§ SOURCE DATA:
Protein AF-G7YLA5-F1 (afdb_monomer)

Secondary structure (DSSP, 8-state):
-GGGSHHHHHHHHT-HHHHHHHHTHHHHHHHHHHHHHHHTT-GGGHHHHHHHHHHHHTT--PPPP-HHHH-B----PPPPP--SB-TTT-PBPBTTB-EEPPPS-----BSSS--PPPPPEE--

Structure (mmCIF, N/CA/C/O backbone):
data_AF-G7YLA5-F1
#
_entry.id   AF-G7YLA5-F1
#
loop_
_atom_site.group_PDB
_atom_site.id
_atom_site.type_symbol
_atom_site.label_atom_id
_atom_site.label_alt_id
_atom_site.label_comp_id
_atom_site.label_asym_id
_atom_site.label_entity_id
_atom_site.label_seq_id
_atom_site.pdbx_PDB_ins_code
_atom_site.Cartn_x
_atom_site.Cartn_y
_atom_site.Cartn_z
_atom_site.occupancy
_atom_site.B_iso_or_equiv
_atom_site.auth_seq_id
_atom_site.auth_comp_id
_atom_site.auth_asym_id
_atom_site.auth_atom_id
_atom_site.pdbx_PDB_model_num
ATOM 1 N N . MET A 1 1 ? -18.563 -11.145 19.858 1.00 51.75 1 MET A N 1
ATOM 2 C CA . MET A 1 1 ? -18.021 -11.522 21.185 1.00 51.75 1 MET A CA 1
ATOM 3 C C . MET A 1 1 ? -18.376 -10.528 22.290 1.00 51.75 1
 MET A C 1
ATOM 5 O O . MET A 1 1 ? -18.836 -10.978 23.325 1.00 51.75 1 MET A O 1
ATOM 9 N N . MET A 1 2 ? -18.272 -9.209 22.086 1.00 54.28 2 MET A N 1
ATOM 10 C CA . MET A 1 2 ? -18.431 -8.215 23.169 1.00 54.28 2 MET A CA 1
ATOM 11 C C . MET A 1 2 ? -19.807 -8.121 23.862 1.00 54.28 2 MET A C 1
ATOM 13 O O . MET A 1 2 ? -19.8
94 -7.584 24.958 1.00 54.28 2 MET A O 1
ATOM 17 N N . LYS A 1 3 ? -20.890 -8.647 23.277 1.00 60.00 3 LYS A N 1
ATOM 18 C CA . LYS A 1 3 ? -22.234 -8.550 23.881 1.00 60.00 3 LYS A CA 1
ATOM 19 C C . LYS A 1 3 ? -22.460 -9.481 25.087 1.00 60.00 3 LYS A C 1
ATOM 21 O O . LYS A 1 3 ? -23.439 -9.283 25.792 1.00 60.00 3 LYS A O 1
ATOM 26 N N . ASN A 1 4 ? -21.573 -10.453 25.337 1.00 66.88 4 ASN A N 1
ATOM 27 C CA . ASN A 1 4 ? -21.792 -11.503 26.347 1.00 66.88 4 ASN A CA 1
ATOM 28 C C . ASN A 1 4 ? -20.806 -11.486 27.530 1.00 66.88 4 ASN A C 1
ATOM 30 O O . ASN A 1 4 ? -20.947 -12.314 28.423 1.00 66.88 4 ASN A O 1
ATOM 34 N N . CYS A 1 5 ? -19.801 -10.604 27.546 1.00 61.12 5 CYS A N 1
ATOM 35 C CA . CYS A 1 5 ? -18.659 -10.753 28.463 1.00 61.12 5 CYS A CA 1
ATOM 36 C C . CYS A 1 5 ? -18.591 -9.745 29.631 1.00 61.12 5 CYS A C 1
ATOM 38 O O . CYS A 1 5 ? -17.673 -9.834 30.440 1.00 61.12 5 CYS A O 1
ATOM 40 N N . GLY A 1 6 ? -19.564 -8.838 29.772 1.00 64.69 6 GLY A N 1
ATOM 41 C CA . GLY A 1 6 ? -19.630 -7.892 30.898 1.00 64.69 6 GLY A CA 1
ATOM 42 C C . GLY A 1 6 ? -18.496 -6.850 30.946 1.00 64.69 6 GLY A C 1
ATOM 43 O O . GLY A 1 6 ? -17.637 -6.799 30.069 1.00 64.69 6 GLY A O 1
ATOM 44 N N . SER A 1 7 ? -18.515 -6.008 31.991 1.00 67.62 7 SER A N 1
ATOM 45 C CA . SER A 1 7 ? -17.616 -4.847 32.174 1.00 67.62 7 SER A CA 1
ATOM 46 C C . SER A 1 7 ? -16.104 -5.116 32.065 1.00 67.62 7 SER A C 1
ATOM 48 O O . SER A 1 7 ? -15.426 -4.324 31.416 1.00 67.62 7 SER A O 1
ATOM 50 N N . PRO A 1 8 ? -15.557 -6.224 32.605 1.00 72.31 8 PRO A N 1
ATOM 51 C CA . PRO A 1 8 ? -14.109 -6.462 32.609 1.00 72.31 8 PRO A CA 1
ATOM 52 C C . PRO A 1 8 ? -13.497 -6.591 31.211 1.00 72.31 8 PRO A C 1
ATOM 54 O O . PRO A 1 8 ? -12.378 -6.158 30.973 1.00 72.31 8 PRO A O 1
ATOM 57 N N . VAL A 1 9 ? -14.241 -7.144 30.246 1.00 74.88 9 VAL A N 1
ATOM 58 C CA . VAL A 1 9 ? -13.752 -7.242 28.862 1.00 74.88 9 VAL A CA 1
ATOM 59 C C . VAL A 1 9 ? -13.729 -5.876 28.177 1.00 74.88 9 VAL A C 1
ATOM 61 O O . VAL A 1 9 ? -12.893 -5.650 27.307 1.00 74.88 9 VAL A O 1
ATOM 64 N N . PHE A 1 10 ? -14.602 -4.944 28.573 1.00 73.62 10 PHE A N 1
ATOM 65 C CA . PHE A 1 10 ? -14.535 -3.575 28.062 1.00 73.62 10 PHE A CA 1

---

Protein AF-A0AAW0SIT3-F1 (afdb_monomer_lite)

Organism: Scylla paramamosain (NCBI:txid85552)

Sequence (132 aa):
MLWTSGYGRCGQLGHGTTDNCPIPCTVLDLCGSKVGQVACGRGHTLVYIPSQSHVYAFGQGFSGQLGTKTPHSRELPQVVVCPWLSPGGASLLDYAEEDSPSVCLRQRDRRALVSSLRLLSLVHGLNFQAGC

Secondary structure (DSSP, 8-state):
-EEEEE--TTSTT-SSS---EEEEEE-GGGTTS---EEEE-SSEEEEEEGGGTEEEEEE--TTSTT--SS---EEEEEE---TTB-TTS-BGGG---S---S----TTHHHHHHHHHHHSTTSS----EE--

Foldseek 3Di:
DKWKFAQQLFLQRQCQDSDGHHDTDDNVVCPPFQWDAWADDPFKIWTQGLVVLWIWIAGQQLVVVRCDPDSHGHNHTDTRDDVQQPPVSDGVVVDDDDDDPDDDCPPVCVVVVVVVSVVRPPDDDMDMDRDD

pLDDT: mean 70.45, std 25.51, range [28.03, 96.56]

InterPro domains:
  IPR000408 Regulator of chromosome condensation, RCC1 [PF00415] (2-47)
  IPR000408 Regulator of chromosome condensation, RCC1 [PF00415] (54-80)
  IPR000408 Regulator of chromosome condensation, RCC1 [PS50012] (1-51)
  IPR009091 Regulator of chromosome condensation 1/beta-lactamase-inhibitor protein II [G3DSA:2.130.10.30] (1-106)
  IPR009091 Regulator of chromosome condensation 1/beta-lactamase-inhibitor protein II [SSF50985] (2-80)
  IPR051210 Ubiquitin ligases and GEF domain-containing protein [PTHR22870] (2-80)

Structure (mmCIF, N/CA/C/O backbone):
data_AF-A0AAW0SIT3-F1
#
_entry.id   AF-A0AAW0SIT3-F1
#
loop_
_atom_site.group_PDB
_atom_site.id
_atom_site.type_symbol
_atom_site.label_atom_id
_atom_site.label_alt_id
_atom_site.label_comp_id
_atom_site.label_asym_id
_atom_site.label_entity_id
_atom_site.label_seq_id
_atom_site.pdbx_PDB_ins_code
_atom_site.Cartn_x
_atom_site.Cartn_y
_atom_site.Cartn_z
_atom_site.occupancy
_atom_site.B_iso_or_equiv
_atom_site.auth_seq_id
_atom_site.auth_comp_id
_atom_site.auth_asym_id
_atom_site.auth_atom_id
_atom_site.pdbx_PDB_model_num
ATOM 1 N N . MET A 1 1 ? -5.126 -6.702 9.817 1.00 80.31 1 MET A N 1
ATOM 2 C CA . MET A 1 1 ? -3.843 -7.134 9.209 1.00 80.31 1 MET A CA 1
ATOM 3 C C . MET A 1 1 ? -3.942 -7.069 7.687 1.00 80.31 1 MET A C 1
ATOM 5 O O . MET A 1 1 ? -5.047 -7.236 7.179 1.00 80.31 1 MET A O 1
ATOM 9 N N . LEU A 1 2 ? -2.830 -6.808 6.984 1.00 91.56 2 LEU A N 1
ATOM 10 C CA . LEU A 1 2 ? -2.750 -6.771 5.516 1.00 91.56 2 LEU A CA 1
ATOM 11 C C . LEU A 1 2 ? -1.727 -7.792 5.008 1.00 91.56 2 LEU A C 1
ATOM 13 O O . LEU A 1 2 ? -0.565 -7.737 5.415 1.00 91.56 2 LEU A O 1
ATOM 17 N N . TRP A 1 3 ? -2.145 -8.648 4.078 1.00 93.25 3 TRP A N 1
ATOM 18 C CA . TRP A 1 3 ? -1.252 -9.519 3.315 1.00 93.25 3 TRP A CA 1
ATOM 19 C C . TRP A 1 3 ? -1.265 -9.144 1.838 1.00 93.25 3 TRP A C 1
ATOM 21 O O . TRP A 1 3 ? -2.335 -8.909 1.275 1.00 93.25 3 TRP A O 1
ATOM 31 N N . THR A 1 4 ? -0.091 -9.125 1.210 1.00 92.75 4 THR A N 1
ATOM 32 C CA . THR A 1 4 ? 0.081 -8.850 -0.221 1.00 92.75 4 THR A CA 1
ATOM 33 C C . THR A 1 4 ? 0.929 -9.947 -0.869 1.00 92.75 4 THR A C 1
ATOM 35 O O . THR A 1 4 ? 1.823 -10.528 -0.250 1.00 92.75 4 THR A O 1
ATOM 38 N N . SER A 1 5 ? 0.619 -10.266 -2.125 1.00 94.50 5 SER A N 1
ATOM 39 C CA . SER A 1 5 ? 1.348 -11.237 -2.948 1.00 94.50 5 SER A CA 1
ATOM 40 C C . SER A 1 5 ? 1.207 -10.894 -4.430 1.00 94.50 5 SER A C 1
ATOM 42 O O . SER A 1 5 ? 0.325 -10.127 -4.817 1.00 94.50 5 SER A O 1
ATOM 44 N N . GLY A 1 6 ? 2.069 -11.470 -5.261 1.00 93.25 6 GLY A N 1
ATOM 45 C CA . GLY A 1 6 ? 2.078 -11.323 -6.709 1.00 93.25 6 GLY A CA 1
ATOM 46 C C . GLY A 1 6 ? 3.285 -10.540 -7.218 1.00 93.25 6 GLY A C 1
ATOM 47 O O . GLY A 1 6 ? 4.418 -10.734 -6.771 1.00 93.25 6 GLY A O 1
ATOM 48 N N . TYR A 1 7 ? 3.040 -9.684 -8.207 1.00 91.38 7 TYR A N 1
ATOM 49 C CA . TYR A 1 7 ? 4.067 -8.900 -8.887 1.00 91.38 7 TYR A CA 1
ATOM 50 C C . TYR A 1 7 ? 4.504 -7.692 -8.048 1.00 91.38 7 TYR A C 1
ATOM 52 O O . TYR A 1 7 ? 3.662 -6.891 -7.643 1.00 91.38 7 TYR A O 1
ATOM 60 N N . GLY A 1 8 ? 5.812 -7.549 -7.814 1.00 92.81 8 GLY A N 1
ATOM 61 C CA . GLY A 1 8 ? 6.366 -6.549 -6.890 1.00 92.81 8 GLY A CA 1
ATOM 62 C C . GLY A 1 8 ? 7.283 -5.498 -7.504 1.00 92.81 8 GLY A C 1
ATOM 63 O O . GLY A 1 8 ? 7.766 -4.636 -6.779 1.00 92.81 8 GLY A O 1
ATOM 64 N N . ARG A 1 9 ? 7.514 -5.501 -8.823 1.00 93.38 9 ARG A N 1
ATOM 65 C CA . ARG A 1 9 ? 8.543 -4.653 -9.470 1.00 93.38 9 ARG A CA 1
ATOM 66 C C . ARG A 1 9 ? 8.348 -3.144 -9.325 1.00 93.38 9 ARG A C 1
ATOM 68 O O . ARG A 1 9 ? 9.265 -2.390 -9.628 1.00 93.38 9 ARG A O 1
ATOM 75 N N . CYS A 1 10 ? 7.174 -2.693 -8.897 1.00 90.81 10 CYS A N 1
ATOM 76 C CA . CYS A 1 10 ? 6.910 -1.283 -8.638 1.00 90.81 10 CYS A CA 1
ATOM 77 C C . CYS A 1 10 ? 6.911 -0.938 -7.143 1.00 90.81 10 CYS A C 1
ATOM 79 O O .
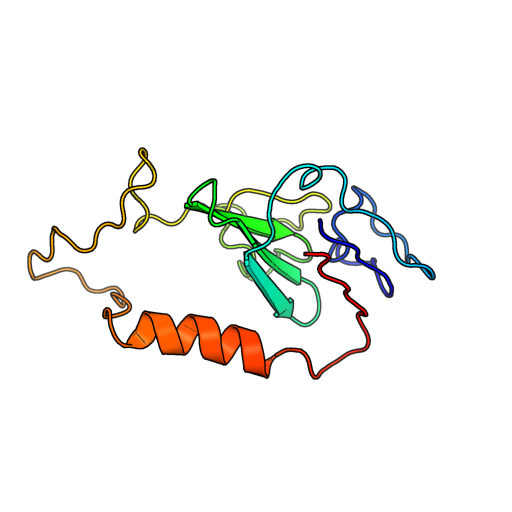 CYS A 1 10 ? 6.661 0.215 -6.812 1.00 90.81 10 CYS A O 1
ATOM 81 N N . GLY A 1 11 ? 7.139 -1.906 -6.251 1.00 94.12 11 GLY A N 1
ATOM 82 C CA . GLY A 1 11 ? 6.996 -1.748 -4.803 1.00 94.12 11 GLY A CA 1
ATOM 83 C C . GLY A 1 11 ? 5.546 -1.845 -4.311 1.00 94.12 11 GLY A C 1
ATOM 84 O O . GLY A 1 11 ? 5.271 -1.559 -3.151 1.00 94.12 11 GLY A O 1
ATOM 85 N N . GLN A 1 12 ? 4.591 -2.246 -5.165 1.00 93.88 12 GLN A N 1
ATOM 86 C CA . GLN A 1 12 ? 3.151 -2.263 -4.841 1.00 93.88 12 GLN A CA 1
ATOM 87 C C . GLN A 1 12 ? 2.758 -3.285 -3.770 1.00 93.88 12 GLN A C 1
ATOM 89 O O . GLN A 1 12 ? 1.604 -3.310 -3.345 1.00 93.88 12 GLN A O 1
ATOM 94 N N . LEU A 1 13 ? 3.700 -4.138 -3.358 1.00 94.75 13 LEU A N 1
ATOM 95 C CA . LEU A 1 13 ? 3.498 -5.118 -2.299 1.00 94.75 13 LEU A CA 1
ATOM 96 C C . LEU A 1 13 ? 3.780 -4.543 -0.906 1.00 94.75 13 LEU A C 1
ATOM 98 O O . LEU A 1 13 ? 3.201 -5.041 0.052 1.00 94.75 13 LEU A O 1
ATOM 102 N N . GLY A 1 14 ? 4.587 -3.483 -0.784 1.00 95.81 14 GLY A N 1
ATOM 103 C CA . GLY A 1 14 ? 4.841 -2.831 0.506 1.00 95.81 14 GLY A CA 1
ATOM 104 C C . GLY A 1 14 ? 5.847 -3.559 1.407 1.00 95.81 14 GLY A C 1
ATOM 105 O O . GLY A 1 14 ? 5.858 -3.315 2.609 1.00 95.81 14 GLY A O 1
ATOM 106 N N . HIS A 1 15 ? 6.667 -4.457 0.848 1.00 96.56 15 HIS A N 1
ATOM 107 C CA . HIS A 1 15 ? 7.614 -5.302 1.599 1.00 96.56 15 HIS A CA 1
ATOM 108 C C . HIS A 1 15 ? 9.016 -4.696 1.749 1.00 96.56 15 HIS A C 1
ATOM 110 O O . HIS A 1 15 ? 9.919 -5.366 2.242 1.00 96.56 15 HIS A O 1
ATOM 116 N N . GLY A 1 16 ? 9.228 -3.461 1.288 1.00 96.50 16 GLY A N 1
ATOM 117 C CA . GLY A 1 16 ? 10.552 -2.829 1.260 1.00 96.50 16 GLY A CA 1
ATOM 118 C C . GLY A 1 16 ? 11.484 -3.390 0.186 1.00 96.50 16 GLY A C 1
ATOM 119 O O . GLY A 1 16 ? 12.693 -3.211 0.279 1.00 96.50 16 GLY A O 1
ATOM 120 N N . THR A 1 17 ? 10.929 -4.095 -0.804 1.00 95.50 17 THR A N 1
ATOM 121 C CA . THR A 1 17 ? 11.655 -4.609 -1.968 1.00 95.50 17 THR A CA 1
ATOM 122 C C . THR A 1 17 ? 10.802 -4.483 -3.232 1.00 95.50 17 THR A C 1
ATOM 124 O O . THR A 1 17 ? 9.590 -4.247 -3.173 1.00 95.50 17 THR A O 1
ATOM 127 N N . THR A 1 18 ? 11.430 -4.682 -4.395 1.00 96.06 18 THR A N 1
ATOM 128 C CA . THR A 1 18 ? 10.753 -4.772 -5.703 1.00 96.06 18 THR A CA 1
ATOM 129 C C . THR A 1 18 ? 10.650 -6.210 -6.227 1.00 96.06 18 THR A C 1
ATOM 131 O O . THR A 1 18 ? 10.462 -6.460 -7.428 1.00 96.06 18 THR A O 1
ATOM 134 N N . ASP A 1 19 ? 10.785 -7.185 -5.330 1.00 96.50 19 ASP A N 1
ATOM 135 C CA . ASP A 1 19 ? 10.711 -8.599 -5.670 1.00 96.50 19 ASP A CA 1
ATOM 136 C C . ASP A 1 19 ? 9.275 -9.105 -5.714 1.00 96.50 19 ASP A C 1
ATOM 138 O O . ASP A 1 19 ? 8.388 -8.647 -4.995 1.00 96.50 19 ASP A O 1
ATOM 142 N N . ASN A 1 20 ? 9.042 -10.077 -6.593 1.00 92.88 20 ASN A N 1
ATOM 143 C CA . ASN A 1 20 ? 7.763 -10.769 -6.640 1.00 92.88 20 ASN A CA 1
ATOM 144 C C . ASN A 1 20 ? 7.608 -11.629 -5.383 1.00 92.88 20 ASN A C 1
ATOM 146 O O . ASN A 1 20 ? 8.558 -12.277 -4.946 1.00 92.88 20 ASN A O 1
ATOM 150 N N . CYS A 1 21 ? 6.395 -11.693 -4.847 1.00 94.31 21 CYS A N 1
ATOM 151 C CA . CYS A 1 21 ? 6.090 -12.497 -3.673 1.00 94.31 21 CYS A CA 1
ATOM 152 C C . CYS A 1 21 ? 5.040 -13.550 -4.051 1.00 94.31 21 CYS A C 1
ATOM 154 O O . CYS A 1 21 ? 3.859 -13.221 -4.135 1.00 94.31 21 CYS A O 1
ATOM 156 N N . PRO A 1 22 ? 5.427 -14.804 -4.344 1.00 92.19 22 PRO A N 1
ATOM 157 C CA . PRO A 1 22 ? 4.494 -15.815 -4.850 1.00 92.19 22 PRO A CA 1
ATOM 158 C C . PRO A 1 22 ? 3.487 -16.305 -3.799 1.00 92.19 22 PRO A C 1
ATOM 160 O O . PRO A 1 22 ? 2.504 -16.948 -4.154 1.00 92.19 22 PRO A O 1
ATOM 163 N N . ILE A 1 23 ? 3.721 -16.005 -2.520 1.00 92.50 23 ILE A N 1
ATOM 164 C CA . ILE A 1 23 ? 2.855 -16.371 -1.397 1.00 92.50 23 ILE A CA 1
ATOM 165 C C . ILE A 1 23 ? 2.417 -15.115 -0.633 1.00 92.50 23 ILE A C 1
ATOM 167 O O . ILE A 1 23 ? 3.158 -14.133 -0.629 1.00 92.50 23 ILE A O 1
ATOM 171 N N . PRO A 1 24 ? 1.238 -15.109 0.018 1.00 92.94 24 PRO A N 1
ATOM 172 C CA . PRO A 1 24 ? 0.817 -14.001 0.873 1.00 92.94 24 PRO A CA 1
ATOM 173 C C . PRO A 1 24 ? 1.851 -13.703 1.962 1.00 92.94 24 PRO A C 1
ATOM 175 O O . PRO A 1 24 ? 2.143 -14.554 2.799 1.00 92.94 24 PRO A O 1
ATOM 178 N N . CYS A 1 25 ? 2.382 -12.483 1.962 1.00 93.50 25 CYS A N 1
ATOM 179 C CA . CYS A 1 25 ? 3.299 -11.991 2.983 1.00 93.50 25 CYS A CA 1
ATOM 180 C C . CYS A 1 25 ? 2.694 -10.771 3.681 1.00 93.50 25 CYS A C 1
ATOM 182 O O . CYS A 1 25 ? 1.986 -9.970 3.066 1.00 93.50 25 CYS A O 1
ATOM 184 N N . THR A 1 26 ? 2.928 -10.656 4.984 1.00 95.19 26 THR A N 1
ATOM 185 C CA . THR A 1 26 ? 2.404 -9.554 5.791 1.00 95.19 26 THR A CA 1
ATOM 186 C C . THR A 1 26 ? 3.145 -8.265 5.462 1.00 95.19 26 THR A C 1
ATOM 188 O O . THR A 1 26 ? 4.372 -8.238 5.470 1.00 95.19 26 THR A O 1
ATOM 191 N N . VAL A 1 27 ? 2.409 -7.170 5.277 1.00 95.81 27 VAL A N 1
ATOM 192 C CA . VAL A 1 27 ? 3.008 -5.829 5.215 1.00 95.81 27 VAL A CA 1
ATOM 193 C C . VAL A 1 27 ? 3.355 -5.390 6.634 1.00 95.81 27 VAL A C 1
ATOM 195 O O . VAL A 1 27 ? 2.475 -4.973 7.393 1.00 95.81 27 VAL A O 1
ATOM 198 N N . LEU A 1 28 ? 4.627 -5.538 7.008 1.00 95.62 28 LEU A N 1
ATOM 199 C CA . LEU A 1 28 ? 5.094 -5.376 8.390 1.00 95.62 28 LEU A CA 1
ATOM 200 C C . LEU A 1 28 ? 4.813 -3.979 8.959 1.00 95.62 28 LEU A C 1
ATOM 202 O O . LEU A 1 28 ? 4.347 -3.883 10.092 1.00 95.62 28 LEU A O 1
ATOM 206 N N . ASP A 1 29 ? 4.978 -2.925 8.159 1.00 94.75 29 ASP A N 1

§ WHAT YOU HAVE TO DO: Only the lines above starting at the one containing "ATOM 42 O O" and ending at the one containing "ATOM 47 O O", both included, are to be returned, exactly as they read.

§ EXERCISE ANSWER:
ATOM 42 O O . SER A 1 5 ? 0.325 -10.127 -4.817 1.00 94.50 5 SER A O 1
ATOM 44 N N . GLY A 1 6 ? 2.069 -11.470 -5.261 1.00 93.25 6 GLY A N 1
ATOM 45 C CA . GLY A 1 6 ? 2.078 -11.323 -6.709 1.00 93.25 6 GLY A CA 1
ATOM 46 C C . GLY A 1 6 ? 3.285 -10.540 -7.218 1.00 93.25 6 GLY A C 1
ATOM 47 O O . GLY A 1 6 ? 4.418 -10.734 -6.771 1.00 93.25 6 GLY A O 1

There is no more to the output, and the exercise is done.